__Problem details__. Among these entries, how many lines contain "chains"? Say the number and nothing else.

__Source information__.

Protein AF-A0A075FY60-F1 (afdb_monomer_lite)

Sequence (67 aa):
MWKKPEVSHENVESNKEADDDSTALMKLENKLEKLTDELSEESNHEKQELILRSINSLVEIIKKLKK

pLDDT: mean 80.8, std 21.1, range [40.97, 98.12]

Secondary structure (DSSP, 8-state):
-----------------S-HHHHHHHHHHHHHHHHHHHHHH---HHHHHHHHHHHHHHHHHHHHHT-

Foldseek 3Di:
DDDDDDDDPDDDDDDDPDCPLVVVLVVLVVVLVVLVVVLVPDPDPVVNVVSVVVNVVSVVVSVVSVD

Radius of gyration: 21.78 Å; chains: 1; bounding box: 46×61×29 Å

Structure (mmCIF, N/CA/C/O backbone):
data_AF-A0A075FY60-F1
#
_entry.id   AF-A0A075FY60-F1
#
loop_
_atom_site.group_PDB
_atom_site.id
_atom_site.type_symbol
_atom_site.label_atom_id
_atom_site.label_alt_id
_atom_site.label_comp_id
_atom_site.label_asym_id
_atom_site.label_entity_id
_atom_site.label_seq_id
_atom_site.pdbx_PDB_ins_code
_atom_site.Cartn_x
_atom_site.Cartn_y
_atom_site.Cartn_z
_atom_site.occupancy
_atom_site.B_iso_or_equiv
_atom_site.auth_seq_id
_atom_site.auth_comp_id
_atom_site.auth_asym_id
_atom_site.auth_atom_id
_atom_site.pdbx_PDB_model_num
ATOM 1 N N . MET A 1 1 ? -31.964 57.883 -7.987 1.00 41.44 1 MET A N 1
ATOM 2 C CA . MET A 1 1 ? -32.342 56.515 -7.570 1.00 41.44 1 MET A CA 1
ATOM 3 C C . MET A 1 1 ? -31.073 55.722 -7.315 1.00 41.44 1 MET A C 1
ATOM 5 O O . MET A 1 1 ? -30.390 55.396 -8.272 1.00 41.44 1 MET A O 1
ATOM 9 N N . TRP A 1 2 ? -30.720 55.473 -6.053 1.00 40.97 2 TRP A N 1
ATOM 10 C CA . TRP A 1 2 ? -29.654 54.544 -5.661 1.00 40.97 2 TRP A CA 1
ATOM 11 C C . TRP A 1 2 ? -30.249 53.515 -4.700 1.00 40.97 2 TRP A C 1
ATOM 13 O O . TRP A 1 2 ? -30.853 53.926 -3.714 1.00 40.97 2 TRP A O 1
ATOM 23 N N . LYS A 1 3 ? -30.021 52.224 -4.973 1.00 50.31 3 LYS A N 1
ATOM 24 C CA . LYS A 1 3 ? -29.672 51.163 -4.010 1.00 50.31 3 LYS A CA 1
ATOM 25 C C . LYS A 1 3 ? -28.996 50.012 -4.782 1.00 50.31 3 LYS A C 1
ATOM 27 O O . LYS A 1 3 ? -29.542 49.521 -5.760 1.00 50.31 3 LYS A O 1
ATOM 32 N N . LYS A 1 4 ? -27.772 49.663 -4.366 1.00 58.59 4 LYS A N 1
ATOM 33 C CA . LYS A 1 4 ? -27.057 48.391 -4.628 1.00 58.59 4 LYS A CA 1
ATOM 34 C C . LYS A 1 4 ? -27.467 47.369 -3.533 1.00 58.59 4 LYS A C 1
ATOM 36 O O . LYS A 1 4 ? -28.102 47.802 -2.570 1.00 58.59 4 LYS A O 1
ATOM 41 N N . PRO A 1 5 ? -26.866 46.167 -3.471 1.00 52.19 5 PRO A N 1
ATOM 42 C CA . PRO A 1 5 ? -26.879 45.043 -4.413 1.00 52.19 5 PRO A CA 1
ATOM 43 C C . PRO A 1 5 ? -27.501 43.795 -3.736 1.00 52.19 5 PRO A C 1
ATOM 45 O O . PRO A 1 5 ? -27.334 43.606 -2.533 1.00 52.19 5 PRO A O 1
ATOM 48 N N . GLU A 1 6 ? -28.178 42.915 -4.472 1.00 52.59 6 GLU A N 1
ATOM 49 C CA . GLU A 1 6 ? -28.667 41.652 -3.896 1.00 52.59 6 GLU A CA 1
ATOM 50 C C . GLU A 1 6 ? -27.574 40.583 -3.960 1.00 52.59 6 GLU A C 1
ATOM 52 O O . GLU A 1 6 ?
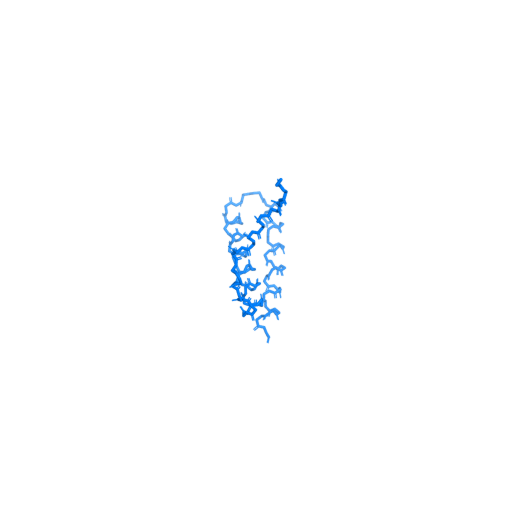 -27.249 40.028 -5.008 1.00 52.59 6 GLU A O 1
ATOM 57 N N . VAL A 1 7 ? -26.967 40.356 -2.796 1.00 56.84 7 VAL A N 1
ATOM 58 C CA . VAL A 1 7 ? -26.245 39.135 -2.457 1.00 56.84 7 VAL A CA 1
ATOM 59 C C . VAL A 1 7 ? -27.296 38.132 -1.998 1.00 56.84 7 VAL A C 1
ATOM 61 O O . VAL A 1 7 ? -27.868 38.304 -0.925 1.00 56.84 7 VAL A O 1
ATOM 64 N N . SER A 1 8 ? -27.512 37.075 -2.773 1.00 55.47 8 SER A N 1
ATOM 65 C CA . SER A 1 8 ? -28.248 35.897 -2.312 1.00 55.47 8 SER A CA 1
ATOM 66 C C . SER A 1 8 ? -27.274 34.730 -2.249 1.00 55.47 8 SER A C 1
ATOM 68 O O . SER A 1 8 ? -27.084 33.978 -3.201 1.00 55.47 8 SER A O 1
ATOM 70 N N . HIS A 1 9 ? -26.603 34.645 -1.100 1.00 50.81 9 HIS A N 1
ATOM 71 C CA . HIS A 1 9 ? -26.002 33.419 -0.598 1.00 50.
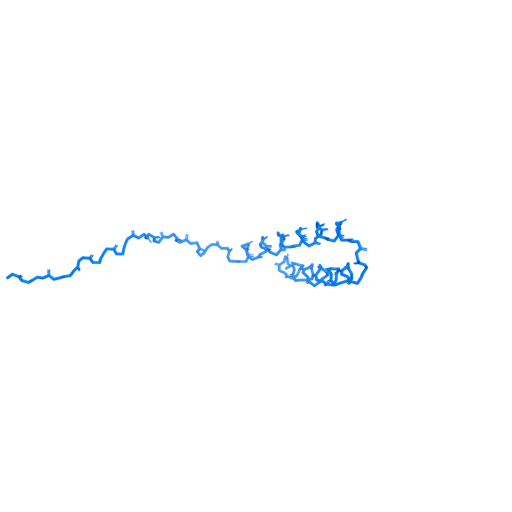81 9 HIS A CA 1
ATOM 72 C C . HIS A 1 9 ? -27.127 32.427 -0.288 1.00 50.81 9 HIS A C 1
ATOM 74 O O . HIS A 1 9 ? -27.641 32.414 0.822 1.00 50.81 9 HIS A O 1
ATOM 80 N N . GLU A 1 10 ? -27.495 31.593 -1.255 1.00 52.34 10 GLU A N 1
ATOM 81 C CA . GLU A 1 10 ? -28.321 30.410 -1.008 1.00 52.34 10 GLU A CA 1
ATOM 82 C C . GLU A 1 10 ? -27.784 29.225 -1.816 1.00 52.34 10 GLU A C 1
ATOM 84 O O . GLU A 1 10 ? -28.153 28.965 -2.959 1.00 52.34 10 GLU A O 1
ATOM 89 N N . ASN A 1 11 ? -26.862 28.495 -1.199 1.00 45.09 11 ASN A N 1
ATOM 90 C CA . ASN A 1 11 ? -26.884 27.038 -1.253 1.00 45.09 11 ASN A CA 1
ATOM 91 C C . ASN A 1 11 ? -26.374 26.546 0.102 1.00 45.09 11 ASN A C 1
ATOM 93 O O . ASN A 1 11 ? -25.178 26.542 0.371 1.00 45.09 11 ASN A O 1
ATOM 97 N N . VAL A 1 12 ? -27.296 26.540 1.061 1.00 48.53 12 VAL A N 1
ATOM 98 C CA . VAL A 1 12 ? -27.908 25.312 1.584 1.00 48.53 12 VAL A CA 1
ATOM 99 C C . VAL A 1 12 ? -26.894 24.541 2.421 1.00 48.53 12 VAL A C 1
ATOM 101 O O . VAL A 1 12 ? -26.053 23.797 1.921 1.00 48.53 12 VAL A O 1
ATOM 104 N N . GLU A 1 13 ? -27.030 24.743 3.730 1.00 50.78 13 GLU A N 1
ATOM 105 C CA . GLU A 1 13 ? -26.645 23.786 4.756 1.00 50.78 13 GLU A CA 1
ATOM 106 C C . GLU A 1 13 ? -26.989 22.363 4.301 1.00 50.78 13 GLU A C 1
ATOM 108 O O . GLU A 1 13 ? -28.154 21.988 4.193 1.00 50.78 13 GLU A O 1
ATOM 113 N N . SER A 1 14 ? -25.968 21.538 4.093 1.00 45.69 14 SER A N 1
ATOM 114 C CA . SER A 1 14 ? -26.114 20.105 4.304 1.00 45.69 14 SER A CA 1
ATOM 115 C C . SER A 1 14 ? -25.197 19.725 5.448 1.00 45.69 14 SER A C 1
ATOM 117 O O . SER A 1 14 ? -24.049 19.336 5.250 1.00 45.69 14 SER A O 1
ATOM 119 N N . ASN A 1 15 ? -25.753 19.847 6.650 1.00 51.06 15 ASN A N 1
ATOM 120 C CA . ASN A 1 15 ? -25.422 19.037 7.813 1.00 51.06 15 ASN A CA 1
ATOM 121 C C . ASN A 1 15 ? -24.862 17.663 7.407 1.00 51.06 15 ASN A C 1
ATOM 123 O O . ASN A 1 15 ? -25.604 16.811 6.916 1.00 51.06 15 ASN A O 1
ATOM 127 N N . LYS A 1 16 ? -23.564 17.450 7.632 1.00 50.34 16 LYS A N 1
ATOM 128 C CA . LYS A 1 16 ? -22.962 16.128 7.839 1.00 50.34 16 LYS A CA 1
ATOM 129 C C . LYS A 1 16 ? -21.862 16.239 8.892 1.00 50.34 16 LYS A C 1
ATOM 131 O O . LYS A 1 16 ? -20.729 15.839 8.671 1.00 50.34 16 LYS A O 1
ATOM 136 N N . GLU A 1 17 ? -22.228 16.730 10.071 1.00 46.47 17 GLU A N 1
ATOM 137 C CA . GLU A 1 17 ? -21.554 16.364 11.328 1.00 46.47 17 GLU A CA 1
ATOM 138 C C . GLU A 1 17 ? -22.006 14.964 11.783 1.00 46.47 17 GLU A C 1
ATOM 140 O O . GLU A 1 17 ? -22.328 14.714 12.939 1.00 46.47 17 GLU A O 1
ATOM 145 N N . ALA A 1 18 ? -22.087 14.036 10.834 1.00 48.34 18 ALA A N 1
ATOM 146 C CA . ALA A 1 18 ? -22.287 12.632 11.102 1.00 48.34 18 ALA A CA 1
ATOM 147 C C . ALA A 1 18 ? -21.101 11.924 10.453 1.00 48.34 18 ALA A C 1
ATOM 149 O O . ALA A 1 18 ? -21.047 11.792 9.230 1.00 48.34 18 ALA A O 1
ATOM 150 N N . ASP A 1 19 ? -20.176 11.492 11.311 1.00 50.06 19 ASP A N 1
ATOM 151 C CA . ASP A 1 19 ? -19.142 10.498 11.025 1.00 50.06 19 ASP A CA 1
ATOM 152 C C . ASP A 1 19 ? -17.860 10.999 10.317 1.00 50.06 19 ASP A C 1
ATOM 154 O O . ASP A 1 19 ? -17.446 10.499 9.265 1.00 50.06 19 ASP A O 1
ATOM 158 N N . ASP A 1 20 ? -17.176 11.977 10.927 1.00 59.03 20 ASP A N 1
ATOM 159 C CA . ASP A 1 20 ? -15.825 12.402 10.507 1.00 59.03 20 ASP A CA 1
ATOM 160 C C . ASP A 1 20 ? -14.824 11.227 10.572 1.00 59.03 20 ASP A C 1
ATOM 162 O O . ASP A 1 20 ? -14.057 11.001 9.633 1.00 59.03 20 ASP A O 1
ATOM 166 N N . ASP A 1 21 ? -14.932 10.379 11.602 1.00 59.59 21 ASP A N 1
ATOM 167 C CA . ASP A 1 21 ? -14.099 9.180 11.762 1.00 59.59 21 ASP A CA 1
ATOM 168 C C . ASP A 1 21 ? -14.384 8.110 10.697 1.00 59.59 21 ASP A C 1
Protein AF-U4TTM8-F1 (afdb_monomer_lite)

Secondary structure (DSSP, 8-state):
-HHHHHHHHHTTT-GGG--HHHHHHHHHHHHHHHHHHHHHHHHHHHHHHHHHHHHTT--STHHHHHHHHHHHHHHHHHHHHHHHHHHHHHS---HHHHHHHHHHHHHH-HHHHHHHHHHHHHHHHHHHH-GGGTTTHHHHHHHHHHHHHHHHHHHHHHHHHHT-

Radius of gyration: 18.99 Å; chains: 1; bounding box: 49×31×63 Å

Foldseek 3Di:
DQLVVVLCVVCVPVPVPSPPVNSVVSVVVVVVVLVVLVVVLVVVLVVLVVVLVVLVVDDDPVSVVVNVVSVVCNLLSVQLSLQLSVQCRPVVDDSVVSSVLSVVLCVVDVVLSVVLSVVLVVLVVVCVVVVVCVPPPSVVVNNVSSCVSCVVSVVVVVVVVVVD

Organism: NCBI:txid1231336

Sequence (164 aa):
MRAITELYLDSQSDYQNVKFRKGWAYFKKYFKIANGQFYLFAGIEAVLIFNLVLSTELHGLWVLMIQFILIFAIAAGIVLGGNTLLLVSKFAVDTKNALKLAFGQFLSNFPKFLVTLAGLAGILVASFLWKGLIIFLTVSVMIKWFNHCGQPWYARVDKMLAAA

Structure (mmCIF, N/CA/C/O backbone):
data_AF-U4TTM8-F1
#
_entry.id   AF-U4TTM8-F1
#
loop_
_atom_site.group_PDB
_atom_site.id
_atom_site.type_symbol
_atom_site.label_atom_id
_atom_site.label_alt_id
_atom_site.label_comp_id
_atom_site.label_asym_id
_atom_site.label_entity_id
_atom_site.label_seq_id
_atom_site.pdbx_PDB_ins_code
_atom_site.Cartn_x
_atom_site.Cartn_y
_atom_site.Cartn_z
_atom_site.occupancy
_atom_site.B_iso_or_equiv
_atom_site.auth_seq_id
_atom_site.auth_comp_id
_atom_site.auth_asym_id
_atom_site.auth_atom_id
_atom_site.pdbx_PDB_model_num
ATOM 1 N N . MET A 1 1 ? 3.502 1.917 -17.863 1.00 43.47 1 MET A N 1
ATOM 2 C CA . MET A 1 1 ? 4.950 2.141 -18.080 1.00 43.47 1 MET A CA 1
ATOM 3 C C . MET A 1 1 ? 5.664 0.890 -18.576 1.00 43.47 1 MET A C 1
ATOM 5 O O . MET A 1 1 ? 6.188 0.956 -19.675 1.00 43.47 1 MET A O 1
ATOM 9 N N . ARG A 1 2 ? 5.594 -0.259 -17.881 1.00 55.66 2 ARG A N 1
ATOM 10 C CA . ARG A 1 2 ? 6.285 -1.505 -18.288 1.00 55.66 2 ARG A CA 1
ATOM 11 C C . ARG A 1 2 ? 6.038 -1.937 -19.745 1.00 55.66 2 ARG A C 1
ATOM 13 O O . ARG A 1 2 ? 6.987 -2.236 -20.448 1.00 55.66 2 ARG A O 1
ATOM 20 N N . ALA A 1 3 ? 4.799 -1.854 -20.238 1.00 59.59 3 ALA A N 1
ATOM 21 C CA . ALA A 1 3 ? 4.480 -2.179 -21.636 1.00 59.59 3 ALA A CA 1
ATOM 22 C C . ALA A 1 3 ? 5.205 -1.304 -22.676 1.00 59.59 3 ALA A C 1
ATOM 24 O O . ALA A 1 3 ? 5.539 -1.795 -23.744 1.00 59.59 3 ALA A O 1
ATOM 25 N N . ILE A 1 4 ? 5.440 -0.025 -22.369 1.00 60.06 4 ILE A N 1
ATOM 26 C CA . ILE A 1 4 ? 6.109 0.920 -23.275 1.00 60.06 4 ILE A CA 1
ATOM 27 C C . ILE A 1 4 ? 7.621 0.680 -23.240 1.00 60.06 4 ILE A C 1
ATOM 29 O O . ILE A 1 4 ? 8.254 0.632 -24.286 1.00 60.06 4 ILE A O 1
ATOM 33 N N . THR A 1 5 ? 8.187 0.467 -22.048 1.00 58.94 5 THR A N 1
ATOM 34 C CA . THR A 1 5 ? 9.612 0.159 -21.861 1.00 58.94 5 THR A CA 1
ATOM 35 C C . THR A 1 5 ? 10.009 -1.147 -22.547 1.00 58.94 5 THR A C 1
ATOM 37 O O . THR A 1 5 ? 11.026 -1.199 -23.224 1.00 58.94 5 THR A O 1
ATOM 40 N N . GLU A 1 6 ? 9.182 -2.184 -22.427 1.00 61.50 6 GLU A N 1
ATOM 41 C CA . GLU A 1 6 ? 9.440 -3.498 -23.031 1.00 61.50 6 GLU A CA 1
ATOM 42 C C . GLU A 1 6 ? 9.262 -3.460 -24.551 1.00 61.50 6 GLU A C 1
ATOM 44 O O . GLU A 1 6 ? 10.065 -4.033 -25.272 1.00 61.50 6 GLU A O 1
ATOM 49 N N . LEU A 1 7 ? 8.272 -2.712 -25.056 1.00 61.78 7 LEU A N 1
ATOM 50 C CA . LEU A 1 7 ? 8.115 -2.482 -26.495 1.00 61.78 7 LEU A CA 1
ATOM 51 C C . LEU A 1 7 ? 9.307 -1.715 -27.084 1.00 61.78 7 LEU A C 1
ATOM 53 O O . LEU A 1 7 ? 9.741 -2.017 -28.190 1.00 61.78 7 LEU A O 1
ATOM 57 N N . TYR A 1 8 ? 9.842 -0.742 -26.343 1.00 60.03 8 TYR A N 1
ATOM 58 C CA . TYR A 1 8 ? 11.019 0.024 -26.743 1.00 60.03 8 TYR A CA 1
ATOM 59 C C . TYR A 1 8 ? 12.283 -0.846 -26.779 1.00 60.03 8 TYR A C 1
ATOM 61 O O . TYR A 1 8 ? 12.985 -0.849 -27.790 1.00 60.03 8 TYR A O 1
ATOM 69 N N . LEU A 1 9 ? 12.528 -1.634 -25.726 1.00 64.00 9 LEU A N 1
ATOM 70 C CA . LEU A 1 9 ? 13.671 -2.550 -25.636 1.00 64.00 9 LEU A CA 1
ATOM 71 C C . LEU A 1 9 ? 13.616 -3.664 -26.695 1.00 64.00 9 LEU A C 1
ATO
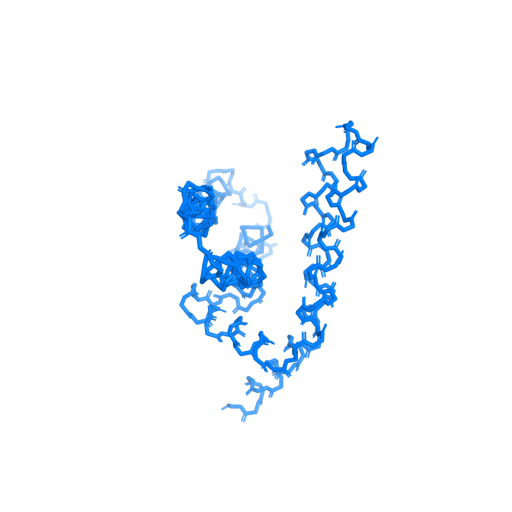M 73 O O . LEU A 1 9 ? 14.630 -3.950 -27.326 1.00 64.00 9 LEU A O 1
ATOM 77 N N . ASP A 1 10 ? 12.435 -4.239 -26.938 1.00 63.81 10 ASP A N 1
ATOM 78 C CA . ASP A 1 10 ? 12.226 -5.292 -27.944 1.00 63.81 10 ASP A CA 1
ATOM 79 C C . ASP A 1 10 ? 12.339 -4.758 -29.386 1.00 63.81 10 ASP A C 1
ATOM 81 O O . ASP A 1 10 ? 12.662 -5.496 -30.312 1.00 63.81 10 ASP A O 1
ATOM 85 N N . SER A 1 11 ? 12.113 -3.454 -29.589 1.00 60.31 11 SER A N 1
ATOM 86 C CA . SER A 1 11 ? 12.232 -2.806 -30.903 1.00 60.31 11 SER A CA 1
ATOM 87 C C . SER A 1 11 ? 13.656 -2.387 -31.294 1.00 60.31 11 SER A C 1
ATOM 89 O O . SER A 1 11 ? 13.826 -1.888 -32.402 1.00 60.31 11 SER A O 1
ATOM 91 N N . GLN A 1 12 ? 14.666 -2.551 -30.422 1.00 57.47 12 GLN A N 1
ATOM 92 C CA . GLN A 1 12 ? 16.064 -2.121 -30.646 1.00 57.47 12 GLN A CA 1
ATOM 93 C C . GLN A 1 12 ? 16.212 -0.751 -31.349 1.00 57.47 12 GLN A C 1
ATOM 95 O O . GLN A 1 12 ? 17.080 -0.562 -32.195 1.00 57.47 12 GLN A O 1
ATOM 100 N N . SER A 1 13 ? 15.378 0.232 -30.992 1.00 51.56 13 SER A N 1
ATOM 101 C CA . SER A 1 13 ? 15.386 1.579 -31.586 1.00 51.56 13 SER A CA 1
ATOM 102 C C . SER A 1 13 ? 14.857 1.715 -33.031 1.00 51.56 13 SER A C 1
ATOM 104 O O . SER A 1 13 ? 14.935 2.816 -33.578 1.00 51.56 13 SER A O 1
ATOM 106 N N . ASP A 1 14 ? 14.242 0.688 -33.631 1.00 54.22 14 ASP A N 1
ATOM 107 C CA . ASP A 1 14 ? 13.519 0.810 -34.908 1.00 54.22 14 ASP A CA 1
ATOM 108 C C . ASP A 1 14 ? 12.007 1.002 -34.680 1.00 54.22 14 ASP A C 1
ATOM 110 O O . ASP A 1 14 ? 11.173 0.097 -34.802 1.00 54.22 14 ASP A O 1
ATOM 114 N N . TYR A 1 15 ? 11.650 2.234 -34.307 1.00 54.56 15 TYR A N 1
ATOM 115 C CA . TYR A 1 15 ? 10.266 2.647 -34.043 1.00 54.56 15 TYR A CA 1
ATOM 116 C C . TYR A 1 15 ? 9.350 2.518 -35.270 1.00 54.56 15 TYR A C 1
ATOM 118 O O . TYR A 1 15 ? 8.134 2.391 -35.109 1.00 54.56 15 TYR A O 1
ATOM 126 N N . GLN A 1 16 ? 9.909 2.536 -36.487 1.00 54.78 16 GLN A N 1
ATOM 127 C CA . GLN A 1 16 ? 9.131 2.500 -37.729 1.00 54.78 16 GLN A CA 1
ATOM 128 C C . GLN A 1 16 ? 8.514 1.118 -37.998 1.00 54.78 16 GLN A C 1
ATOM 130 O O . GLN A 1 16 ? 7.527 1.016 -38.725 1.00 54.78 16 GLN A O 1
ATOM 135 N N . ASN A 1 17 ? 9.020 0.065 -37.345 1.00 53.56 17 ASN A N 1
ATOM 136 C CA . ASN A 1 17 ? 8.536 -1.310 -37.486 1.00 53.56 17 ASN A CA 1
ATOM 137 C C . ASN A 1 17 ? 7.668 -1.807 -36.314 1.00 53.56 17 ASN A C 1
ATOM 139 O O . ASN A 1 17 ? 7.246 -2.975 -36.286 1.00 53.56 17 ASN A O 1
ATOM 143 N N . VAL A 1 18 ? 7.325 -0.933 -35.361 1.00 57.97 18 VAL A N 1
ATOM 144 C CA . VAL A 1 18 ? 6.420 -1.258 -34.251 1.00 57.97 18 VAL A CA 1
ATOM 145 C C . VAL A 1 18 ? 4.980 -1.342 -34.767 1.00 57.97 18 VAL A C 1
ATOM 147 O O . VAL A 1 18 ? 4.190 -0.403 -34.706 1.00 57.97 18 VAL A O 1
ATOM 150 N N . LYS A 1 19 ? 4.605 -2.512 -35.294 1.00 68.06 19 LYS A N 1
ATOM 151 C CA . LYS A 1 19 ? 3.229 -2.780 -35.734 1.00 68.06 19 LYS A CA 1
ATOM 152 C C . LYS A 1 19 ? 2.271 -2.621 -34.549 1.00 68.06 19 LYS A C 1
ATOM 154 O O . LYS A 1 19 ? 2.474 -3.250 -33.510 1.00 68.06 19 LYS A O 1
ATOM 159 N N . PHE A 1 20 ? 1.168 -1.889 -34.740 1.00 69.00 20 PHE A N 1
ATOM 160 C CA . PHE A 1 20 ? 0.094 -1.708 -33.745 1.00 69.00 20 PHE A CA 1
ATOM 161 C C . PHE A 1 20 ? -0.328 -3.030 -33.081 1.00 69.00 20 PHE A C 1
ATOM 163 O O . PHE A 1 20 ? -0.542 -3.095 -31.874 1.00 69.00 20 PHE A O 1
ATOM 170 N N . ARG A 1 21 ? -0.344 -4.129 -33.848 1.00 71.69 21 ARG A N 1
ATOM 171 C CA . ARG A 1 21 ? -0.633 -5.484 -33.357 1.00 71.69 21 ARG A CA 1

__Solution below__. 2